The credits supplied to Microsoft under the new agreement will be produced by The Next 150’s General Biochar Systems (GBS) business unit’s first biochar plant in Guanajuato, Mexico. Inaugurated in May 2023, the project is designed to refine AgriWaste streams from crops like corn, wheat, and sorghum, and aims to supply up to 23,000 local farmers with biochar as a sustainable and regenerative soil amendment, providing benefits including improved crop yields, reduced reliance on chemical fertilizers, and decreased plant stress during prolonged drought. The Next 150 aims t have two more plants operational in Latin America by 2025.

Patrick Atanasije Pineda, Managing Partner at The Next 150, said:

“Securing multi-year commitments like the one with Microsoft allows The Next 150 to mobilize large-scale biochar projects across Latin America, by attracting institutional finance for project-level lending, backed by creditworthy offtakes.”

The agreement marks the latest in a series of carbon removal announcements by Microsoft, forming part of the company’s initiative to become carbon negative by 2030, and to remove all of its historical emissions by 2050, including another recent Latin America-based biochar deal with the Bolivia-based Exomad Green Concepción project.

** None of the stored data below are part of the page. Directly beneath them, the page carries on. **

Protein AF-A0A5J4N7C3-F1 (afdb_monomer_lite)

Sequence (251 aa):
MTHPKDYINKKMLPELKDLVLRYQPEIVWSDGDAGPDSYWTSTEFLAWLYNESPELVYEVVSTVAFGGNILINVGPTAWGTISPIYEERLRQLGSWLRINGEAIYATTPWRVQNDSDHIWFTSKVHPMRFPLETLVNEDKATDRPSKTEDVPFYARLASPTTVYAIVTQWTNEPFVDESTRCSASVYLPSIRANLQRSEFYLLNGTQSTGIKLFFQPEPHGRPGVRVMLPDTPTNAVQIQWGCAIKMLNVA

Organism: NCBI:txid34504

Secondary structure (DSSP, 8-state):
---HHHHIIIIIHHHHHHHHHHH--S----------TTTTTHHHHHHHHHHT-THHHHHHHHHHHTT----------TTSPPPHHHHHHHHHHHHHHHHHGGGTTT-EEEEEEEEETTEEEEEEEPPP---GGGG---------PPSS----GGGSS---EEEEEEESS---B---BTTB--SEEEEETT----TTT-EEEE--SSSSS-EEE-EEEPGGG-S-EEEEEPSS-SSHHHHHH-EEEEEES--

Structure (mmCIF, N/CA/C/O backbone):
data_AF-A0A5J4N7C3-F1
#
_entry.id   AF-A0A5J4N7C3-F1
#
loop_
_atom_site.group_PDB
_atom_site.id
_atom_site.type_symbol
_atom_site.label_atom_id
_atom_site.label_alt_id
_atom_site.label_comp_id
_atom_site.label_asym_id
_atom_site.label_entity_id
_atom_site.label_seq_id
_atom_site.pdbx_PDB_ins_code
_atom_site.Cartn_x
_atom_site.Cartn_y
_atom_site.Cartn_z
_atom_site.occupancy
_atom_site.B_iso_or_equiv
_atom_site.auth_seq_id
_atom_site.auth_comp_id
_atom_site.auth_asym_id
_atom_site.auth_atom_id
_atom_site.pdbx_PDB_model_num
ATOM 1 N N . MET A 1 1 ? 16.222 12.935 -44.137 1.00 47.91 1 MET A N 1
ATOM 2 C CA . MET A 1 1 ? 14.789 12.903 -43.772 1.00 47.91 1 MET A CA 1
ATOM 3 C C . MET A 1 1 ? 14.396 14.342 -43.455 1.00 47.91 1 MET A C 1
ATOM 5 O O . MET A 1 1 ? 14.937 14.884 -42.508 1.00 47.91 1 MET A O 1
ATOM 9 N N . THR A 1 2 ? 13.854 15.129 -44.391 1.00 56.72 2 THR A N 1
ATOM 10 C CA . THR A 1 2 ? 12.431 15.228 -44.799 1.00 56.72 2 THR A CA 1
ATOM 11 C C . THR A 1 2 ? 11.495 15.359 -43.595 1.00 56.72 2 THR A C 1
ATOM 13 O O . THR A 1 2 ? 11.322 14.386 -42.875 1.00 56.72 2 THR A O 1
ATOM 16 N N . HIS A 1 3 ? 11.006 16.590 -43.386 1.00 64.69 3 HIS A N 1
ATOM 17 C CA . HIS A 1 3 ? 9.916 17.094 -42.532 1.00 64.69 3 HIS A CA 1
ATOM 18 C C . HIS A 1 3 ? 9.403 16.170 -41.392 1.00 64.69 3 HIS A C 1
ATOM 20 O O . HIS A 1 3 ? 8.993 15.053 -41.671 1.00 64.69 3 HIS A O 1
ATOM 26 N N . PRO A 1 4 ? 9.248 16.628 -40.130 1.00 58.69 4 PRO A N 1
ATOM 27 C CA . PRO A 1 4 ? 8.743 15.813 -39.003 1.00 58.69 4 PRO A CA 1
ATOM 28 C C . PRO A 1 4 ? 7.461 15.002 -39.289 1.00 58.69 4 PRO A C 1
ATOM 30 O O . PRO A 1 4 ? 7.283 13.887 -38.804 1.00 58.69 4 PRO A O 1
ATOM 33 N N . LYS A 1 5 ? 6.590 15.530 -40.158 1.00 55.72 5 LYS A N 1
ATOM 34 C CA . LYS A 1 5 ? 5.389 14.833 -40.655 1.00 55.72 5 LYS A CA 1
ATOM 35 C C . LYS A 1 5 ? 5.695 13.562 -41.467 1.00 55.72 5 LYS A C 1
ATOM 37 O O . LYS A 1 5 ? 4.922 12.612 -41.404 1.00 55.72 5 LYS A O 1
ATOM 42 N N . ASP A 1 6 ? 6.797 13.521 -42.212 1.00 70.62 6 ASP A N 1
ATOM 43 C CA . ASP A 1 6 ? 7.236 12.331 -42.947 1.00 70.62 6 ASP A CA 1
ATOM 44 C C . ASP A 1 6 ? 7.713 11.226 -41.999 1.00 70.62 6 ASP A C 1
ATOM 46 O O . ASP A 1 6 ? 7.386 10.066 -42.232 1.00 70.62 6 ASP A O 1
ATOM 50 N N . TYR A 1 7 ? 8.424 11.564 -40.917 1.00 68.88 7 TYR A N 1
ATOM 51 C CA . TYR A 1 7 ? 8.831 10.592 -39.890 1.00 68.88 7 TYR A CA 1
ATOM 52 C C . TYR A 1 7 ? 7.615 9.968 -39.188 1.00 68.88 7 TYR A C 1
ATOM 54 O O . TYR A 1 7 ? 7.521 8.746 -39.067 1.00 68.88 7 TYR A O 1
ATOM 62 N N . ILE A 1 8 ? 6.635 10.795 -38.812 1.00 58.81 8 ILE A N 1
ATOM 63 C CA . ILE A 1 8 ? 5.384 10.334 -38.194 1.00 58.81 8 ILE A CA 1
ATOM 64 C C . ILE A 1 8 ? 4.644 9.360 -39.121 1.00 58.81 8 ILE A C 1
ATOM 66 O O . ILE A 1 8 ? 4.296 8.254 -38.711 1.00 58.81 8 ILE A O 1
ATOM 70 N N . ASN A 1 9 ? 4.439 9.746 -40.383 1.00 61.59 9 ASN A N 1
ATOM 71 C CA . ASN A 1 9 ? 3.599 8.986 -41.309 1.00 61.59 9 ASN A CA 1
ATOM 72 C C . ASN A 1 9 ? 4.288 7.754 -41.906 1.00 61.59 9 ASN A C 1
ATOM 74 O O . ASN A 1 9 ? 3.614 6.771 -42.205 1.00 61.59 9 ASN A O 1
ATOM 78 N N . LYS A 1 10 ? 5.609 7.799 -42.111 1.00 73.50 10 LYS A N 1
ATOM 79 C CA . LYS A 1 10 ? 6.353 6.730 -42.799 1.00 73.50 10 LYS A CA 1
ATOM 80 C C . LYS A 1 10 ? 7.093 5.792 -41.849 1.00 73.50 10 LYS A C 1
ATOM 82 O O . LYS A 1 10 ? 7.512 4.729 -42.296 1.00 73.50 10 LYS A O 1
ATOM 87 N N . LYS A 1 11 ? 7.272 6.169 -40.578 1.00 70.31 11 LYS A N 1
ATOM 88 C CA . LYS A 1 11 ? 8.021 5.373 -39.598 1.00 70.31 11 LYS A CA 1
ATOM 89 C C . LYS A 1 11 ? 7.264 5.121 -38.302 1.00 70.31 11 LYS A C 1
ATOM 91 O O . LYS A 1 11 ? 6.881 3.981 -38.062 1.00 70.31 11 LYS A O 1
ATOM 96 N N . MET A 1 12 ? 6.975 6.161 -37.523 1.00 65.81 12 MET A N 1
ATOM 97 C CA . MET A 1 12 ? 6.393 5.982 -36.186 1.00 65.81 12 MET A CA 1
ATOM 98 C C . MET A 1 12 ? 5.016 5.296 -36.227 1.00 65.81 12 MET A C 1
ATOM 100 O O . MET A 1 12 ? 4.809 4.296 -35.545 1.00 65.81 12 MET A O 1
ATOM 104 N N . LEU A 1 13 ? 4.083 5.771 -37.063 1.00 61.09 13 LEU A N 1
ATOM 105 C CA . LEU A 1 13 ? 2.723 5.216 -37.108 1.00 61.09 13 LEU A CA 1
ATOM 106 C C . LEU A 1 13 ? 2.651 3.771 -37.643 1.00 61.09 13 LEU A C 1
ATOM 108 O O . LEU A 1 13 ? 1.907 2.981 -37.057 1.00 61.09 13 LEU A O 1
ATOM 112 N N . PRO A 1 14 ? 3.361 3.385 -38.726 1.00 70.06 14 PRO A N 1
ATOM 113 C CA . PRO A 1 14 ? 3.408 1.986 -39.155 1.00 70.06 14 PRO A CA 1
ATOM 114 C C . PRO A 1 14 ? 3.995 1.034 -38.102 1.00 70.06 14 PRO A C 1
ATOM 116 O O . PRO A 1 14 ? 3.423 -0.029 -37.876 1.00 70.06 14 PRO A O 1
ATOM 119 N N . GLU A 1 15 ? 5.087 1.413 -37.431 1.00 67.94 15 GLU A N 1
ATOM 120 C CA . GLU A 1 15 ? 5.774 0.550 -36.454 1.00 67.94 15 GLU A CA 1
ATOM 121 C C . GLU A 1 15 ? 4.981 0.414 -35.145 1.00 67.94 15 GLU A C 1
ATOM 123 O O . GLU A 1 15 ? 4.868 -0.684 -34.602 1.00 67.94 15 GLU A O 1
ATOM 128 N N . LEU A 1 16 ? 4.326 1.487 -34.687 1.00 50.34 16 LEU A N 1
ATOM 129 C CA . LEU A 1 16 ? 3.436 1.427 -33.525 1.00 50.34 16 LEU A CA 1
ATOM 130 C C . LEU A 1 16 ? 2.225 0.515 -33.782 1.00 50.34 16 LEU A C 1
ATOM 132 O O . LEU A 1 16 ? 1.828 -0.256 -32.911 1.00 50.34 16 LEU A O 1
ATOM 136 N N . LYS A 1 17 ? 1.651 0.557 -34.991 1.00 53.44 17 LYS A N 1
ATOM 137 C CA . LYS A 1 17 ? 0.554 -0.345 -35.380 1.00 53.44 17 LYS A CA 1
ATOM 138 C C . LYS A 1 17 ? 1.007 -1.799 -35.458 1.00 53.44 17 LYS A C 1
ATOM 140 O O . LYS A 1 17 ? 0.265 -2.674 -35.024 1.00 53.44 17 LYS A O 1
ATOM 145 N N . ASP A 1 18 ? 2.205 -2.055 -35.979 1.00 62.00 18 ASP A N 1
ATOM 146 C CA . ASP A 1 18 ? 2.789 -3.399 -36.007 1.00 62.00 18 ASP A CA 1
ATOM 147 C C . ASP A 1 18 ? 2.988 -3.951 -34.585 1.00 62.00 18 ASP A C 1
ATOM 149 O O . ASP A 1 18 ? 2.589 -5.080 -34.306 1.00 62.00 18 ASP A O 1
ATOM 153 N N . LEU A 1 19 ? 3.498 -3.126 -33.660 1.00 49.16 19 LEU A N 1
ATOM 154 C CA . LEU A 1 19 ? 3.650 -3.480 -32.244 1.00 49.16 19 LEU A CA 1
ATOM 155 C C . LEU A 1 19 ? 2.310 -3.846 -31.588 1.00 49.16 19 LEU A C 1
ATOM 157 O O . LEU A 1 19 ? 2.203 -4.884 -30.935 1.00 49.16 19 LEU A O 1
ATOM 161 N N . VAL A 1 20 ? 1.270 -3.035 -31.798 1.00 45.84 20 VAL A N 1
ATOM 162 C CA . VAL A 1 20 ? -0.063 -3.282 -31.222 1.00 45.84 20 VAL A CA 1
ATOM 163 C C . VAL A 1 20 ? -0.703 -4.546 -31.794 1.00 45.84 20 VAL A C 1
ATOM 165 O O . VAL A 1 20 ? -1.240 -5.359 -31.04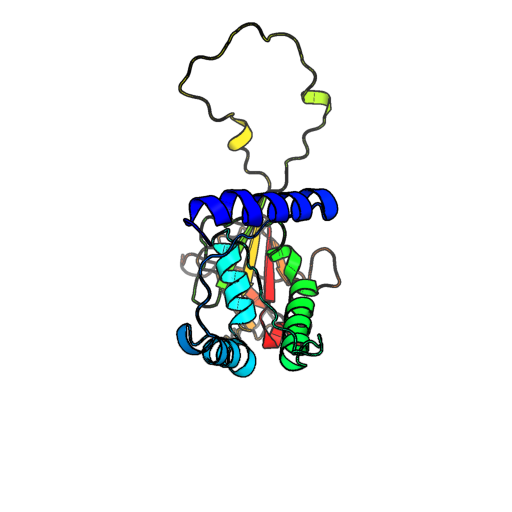5 1.00 45.84 20 VAL A O 1
ATOM 168 N N . LEU A 1 21 ? -0.638 -4.735 -33.114 1.00 47.91 21 LEU A N 1
ATOM 169 C CA . LEU A 1 21 ? -1.277 -5.871 -33.779 1.00 47.91 21 LEU A CA 1
ATOM 170 C C . LEU A 1 21 ? -0.557 -7.192 -33.504 1.00 47.91 21 LEU A C 1
ATOM 172 O O . LEU A 1 21 ? -1.216 -8.223 -33.389 1.00 47.91 21 LEU A O 1
ATOM 176 N N . ARG A 1 22 ? 0.777 -7.176 -33.402 1.00 54.31 22 ARG A N 1
ATOM 177 C CA . ARG A 1 22 ? 1.566 -8.395 -33.193 1.00 54.31 22 ARG A CA 1
ATOM 178 C C . ARG A 1 22 ? 1.598 -8.835 -31.735 1.00 54.31 22 ARG A C 1
ATOM 180 O O . ARG A 1 22 ? 1.573 -10.034 -31.483 1.00 54.31 22 ARG A O 1
ATOM 187 N N . TYR A 1 23 ? 1.682 -7.893 -30.800 1.00 43.16 23 TYR A N 1
ATOM 188 C CA . TYR A 1 23 ? 1.959 -8.215 -29.398 1.00 43.16 23 TYR A CA 1
ATOM 189 C C . TYR A 1 23 ? 0.780 -7.976 -28.457 1.00 43.16 23 TYR A C 1
ATOM 191 O O . TYR A 1 23 ? 0.886 -8.356 -27.298 1.00 43.16 23 TYR A O 1
ATOM 199 N N . GLN A 1 24 ? -0.320 -7.379 -28.941 1.00 46.97 24 GLN A N 1
ATOM 200 C CA . GLN A 1 24 ? -1.532 -7.085 -28.160 1.00 46.97 24 GLN A CA 1
ATOM 201 C C . GLN A 1 24 ? -1.220 -6.591 -26.736 1.00 46.97 24 GLN A C 1
ATOM 203 O O . GLN A 1 24 ? -1.676 -7.189 -25.759 1.00 46.97 24 GLN A O 1
ATOM 208 N N . PRO A 1 25 ? -0.395 -5.537 -26.598 1.00 44.06 25 PRO A N 1
ATOM 209 C CA . PRO A 1 25 ? 0.040 -5.097 -25.286 1.00 44.06 25 PRO A CA 1
ATOM 210 C C . PRO A 1 25 ? -1.150 -4.534 -24.502 1.00 44.06 25 PRO A C 1
ATOM 212 O O . PRO A 1 25 ? -1.986 -3.818 -25.055 1.00 44.06 25 PRO A O 1
ATOM 215 N N . GLU A 1 26 ? -1.200 -4.812 -23.200 1.00 45.94 26 GLU A N 1
ATOM 216 C CA . GLU A 1 26 ? -2.230 -4.255 -22.311 1.00 45.94 26 GLU A CA 1
ATOM 217 C C . GLU A 1 26 ? -2.089 -2.731 -22.148 1.00 45.94 26 GLU A C 1
ATOM 219 O O . GLU A 1 26 ? -3.072 -2.035 -21.900 1.00 45.94 26 GLU A O 1
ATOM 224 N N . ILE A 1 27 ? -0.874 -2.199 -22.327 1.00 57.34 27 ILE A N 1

Microsoft’s growing portfolio of carbon removal agreements spans a range of technologies and solutions including nature-based reforestation and agroforestry projects, direct air capture (DAC) solutions, and ocean-based carbon removal.

Brian Marrs, Senior Director for Energy and Carbon Removal at Microsoft, said:

“Our 6-year purchase agreement and ongoing collaboration with The Next 150 is a step forward towards our ambition to realize our carbon negative by 2030 goal via a diversified portfolio of carbon removal.”